Stored items from a collection:
--- START ---

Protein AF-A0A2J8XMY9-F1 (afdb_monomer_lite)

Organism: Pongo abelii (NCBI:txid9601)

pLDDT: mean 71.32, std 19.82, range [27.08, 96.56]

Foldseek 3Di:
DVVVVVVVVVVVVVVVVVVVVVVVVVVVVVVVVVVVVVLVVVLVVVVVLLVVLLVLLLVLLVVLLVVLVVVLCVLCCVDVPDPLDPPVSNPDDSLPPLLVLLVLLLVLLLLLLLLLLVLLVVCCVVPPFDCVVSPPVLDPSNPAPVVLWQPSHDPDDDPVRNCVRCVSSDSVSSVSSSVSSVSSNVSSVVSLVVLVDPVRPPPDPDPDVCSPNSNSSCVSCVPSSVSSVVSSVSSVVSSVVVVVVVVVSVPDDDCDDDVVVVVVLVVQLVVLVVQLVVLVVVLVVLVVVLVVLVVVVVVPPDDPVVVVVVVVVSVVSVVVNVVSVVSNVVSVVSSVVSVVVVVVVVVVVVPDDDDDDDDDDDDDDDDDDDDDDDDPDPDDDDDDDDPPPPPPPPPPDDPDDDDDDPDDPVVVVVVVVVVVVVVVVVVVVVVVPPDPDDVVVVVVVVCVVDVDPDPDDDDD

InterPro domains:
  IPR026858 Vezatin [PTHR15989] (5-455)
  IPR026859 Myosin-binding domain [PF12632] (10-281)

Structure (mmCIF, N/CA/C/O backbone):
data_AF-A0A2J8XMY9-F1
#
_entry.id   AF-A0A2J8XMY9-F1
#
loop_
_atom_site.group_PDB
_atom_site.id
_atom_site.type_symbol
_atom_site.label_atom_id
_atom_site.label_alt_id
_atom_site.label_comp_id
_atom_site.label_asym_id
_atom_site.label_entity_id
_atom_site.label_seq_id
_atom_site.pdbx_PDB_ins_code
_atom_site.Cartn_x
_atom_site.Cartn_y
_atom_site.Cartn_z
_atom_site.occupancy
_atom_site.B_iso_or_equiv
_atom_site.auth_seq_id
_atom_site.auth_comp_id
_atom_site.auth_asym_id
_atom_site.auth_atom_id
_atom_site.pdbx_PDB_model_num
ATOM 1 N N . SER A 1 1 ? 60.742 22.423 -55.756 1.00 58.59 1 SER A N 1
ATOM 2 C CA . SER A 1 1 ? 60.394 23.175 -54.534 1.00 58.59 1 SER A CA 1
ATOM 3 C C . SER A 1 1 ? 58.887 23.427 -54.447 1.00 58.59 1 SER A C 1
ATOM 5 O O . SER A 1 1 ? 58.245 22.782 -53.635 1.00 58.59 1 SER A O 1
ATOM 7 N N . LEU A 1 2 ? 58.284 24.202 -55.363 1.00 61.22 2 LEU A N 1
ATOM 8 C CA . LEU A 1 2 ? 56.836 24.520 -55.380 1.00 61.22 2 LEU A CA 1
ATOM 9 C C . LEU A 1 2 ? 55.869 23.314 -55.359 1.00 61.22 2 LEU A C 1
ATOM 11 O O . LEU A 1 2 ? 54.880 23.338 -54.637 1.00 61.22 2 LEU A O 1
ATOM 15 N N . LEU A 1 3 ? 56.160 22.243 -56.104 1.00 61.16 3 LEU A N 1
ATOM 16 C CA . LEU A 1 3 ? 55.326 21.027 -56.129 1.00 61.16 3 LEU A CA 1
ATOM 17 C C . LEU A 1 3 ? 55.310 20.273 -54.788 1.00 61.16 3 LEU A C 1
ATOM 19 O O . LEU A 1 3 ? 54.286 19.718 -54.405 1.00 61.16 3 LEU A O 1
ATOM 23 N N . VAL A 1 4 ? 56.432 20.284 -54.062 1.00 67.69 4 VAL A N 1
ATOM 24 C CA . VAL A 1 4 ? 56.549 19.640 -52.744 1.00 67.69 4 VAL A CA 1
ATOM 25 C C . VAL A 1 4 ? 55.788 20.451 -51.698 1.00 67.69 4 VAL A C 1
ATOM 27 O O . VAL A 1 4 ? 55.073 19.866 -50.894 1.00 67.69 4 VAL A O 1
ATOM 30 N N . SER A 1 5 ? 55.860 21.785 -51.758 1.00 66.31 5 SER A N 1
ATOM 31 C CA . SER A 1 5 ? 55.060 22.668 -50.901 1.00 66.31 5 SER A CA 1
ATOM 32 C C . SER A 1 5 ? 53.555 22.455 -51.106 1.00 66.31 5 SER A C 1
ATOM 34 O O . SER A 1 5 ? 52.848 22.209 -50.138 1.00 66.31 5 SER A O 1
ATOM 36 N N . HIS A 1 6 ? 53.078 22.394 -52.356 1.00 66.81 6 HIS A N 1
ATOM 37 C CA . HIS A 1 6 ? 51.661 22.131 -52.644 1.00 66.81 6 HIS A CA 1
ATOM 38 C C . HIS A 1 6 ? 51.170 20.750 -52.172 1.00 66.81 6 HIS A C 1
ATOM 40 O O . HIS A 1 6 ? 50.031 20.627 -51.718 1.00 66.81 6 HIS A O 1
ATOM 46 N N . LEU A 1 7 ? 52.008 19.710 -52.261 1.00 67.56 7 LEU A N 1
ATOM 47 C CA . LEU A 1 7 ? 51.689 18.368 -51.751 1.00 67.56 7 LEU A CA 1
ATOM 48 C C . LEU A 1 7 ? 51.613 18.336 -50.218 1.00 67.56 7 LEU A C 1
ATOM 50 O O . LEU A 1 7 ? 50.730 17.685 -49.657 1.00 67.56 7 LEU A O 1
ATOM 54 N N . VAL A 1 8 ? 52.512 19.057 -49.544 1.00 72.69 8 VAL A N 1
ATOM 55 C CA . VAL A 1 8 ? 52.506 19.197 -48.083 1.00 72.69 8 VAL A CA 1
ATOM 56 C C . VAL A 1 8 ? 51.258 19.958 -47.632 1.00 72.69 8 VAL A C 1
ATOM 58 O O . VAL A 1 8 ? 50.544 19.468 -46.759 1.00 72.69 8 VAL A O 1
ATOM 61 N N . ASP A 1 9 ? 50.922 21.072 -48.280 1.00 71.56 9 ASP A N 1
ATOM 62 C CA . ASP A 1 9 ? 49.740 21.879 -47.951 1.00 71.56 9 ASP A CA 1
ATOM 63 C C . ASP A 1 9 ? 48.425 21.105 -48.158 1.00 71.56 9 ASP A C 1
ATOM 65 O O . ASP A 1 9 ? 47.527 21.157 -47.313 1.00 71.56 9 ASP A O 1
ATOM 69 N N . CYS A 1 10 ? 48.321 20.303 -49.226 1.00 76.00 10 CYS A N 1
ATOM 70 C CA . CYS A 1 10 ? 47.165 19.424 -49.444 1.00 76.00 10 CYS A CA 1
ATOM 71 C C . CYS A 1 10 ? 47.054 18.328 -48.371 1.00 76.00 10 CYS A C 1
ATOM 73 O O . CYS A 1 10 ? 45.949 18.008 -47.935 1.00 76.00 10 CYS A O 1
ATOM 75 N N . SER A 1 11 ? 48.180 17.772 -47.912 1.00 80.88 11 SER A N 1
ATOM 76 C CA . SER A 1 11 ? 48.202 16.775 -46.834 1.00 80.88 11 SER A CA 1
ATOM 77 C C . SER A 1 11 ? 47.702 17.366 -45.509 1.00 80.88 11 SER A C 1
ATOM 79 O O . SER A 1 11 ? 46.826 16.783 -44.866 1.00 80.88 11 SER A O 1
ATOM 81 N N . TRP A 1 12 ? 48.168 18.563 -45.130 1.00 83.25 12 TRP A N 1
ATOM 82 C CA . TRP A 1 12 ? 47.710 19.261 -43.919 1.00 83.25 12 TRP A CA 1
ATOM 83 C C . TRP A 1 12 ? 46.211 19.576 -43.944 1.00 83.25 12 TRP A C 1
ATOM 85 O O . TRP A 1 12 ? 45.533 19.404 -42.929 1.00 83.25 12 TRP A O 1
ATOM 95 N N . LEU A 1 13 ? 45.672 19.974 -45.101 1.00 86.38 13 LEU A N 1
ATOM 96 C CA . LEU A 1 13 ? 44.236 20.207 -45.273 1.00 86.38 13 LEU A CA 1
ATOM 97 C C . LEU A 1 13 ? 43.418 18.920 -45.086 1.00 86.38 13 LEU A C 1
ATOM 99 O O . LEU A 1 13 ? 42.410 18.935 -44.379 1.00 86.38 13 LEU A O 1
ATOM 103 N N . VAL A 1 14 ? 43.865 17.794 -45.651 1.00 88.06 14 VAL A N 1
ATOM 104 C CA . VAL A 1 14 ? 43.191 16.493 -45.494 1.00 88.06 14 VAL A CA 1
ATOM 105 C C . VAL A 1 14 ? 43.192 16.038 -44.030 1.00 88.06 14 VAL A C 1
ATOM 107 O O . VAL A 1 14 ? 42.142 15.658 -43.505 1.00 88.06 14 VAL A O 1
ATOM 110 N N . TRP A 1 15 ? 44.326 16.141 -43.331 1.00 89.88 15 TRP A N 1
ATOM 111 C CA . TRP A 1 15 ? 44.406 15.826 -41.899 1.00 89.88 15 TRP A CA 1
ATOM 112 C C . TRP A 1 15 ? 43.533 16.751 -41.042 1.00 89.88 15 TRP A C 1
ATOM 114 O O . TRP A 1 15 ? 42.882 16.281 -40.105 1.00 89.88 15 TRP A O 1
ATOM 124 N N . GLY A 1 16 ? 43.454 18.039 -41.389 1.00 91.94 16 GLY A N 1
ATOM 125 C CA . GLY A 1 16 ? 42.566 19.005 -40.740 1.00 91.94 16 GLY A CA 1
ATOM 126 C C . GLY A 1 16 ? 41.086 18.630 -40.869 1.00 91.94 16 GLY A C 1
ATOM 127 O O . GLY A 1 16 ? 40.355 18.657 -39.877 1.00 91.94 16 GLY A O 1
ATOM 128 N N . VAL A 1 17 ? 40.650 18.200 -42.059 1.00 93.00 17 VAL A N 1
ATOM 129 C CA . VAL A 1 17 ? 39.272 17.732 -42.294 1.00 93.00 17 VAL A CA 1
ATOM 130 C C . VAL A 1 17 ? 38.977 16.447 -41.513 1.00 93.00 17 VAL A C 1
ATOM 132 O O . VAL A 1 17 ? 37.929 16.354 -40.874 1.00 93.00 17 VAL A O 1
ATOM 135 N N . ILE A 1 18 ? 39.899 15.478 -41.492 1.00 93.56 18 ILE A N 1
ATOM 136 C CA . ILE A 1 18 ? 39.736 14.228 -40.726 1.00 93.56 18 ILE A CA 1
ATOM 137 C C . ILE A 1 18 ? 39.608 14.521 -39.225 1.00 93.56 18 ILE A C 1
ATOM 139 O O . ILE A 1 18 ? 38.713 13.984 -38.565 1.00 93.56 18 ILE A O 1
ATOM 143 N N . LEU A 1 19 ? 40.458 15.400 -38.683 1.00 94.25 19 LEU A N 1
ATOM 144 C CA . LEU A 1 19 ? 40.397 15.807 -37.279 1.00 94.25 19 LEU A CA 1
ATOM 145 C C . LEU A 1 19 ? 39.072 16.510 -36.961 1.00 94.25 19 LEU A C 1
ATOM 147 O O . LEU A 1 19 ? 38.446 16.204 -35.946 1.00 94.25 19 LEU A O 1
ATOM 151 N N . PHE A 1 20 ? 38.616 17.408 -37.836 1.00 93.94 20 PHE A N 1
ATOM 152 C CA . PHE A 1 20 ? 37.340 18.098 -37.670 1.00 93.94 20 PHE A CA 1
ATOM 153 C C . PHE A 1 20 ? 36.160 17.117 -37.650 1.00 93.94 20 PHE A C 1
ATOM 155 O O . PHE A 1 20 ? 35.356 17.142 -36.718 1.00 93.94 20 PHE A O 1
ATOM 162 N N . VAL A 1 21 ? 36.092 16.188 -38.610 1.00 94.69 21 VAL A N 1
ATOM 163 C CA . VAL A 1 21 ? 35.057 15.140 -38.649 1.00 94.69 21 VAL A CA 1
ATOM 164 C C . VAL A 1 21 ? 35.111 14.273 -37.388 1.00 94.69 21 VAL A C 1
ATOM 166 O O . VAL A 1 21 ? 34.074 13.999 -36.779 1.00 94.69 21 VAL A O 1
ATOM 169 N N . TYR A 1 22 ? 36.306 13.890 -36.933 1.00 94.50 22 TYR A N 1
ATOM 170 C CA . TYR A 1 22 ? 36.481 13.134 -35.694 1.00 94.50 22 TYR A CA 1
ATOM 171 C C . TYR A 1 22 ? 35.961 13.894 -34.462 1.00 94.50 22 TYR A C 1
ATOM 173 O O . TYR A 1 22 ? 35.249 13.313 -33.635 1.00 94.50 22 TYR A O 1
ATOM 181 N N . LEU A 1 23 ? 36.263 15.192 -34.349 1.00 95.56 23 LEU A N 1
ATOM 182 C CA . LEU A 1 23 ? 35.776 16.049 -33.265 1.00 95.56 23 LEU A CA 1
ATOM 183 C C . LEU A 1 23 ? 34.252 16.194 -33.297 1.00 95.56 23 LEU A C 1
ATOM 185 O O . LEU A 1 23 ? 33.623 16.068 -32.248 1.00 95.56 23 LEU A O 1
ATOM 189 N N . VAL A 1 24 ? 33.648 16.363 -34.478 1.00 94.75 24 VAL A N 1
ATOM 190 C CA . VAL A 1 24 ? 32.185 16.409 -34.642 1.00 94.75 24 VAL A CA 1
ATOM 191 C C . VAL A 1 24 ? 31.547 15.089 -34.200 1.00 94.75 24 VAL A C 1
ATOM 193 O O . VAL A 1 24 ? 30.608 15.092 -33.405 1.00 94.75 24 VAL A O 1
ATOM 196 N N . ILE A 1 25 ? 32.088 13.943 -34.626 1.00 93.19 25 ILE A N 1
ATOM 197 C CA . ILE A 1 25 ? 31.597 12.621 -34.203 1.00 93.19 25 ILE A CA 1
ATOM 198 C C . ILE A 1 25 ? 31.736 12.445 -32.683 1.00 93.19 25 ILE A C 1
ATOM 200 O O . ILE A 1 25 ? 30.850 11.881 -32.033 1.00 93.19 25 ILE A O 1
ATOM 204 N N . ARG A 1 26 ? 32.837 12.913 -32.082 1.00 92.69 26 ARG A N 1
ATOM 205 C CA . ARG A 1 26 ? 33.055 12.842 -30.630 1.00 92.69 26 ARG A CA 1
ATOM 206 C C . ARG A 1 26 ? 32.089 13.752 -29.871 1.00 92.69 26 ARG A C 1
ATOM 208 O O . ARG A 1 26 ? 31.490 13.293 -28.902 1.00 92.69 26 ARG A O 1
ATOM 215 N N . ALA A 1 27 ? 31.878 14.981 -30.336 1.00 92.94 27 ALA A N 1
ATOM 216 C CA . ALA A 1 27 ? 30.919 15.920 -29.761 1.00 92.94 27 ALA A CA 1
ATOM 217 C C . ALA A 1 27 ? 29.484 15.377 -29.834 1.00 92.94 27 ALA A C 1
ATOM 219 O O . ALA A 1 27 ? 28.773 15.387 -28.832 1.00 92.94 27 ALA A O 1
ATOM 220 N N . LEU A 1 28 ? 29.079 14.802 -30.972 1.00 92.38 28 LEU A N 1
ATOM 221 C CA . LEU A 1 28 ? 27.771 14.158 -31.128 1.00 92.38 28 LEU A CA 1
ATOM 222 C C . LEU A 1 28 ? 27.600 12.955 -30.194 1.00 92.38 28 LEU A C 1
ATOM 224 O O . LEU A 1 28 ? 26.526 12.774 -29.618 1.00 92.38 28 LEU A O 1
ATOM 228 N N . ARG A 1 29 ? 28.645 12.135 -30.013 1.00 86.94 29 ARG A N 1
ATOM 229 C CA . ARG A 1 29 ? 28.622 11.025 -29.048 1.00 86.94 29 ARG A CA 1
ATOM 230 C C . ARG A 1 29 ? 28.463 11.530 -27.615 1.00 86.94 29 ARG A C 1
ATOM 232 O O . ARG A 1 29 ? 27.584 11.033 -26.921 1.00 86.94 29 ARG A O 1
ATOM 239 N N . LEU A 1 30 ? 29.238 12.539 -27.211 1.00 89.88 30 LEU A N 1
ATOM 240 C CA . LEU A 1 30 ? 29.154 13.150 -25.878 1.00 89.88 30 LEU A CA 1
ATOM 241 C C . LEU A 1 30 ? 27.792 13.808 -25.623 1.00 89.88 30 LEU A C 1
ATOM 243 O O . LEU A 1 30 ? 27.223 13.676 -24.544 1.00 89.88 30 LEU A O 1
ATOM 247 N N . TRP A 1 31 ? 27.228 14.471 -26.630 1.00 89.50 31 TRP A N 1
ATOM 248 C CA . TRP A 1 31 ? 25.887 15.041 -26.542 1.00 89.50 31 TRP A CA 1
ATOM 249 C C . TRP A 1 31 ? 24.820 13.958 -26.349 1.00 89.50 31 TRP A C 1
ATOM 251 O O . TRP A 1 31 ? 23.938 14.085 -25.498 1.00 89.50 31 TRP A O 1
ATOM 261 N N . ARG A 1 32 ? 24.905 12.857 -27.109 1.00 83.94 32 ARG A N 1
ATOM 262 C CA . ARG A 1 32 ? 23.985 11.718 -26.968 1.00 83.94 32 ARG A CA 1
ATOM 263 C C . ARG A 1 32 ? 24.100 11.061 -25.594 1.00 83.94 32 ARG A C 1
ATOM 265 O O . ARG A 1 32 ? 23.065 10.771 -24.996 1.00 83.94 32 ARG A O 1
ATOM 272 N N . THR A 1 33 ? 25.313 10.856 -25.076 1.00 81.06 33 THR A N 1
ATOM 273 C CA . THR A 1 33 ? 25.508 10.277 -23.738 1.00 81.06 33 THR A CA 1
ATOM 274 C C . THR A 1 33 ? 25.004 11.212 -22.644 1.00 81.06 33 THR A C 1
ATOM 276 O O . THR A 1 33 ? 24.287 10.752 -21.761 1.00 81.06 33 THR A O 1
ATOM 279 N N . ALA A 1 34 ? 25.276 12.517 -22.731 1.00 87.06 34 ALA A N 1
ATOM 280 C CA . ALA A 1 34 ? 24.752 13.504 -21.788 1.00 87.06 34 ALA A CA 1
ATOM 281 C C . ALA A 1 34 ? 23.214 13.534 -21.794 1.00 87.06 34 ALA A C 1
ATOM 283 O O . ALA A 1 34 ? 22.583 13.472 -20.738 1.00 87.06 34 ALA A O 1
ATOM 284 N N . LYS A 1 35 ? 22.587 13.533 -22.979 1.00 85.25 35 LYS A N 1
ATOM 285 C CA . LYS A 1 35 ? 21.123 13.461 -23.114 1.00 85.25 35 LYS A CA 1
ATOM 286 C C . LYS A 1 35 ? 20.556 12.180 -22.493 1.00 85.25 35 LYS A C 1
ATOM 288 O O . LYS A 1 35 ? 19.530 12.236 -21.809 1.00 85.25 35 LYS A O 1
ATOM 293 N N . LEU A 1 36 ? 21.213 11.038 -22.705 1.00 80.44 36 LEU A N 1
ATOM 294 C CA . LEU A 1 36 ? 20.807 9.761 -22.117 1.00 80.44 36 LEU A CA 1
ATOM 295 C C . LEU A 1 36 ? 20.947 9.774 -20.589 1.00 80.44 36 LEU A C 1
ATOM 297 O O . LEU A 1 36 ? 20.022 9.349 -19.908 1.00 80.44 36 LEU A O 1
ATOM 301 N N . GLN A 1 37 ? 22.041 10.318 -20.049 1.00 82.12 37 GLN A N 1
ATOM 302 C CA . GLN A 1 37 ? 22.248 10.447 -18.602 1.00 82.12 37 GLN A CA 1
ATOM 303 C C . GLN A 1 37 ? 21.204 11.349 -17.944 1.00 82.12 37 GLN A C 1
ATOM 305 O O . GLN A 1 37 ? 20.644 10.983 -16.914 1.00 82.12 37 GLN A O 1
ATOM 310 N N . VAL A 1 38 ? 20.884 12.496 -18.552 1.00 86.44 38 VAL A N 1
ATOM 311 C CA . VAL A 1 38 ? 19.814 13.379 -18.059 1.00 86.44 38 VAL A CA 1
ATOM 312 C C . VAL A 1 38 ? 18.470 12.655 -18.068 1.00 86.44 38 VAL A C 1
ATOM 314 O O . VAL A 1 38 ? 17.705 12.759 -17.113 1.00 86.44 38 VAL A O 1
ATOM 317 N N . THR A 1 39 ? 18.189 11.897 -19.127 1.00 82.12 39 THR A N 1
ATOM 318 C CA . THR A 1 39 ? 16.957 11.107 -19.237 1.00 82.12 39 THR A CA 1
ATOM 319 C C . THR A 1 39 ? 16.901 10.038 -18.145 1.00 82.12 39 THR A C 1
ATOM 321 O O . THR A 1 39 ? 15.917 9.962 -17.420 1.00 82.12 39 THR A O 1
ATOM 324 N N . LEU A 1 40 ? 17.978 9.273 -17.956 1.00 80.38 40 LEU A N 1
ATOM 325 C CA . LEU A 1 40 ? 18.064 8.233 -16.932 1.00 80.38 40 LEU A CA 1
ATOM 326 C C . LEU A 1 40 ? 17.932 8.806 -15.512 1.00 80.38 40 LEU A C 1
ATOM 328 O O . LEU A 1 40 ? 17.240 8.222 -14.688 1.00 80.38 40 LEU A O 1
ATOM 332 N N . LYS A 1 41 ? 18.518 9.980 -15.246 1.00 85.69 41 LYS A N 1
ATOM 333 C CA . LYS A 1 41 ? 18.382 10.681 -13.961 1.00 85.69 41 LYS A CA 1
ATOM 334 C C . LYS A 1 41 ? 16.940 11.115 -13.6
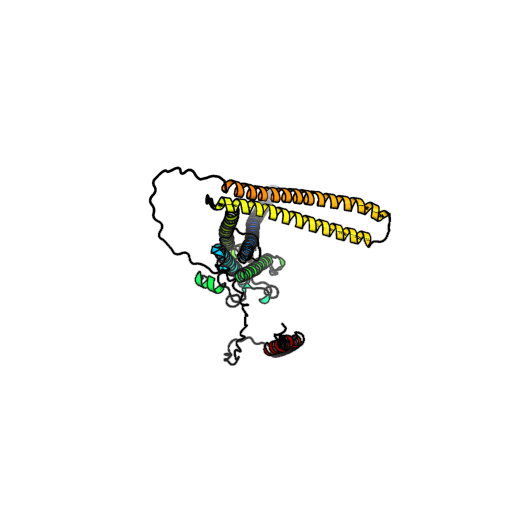80 1.00 85.69 41 LYS A C 1
ATOM 336 O O . LYS A 1 41 ? 16.490 11.039 -12.544 1.00 85.69 41 LYS A O 1
ATOM 341 N N . LYS A 1 42 ? 16.189 11.553 -14.696 1.00 86.38 42 LYS A N 1
ATOM 342 C CA . LYS A 1 42 ? 14.752 11.849 -14.526 1.00 86.38 42 LYS A CA 1
ATOM 343 C C . LYS A 1 42 ? 13.979 10.596 -14.120 1.00 86.38 42 LYS A C 1
ATOM 345 O O . LYS A 1 42 ? 13.152 10.645 -13.220 1.00 86.38 42 LYS A O 1
ATOM 350 N N . TYR A 1 43 ? 14.291 9.476 -14.759 1.00 82.50 43 TYR A N 1
ATOM 351 C CA . TYR A 1 43 ? 13.666 8.192 -14.475 1.00 82.50 43 TYR A CA 1
ATOM 352 C C . TYR A 1 43 ? 14.049 7.612 -13.110 1.00 82.50 43 TYR A C 1
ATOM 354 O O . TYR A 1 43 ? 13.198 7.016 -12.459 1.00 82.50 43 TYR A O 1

--- END ---

DESCRIPTION OF THE TASK: Copy word for word the stretch of entries above from the line that has "ATOM 272 N N" through the line that has "ATOM 305 O O", both ends included, and nothing outside it.

WRITTEN SOLUTION:
ATOM 272 N N . THR A 1 33 ? 25.313 10.856 -25.076 1.00 81.06 33 THR A N 1
ATOM 273 C CA . THR A 1 33 ? 25.508 10.277 -23.738 1.00 81.06 33 THR A CA 1
ATOM 274 C C . THR A 1 33 ? 25.004 11.212 -22.644 1.00 81.06 33 THR A C 1
ATOM 276 O O . THR A 1 33 ? 24.287 10.752 -21.761 1.00 81.06 33 THR A O 1
ATOM 279 N N . ALA A 1 34 ? 25.276 12.517 -22.731 1.00 87.06 34 ALA A N 1
ATOM 280 C CA . ALA A 1 34 ? 24.752 13.504 -21.788 1.00 87.06 34 ALA A CA 1
ATOM 281 C C . ALA A 1 34 ? 23.214 13.534 -21.794 1.00 87.06 34 ALA A C 1
ATOM 283 O O . ALA A 1 34 ? 22.583 13.472 -20.738 1.00 87.06 34 ALA A O 1
ATOM 284 N N . LYS A 1 35 ? 22.587 13.533 -22.979 1.00 85.25 35 LYS A N 1
ATOM 285 C CA . LYS A 1 35 ? 21.123 13.461 -23.114 1.00 85.25 35 LYS A CA 1
ATOM 286 C C . LYS A 1 35 ? 20.556 12.180 -22.493 1.00 85.25 35 LYS A C 1
ATOM 288 O O . LYS A 1 35 ? 19.530 12.236 -21.809 1.00 85.25 35 LYS A O 1
ATOM 293 N N . LEU A 1 36 ? 21.213 11.038 -22.705 1.00 80.44 36 LEU A N 1
ATOM 294 C CA . LEU A 1 36 ? 20.807 9.761 -22.117 1.00 80.44 36 LEU A CA 1
ATOM 295 C C . LEU A 1 36 ? 20.947 9.774 -20.589 1.00 80.44 36 LEU A C 1
ATOM 297 O O . LEU A 1 36 ? 20.022 9.349 -19.908 1.00 80.44 36 LEU A O 1
ATOM 301 N N . GLN A 1 37 ? 22.041 10.318 -20.049 1.00 82.12 37 GLN A N 1
ATOM 302 C CA . GLN A 1 37 ? 22.248 10.447 -18.602 1.00 82.12 37 GLN A CA 1
ATOM 303 C C . GLN A 1 37 ? 21.204 11.349 -17.944 1.00 82.12 37 GLN A C 1
ATOM 305 O O . GLN A 1 37 ? 20.644 10.983 -16.914 1.00 82.12 37 GLN A O 1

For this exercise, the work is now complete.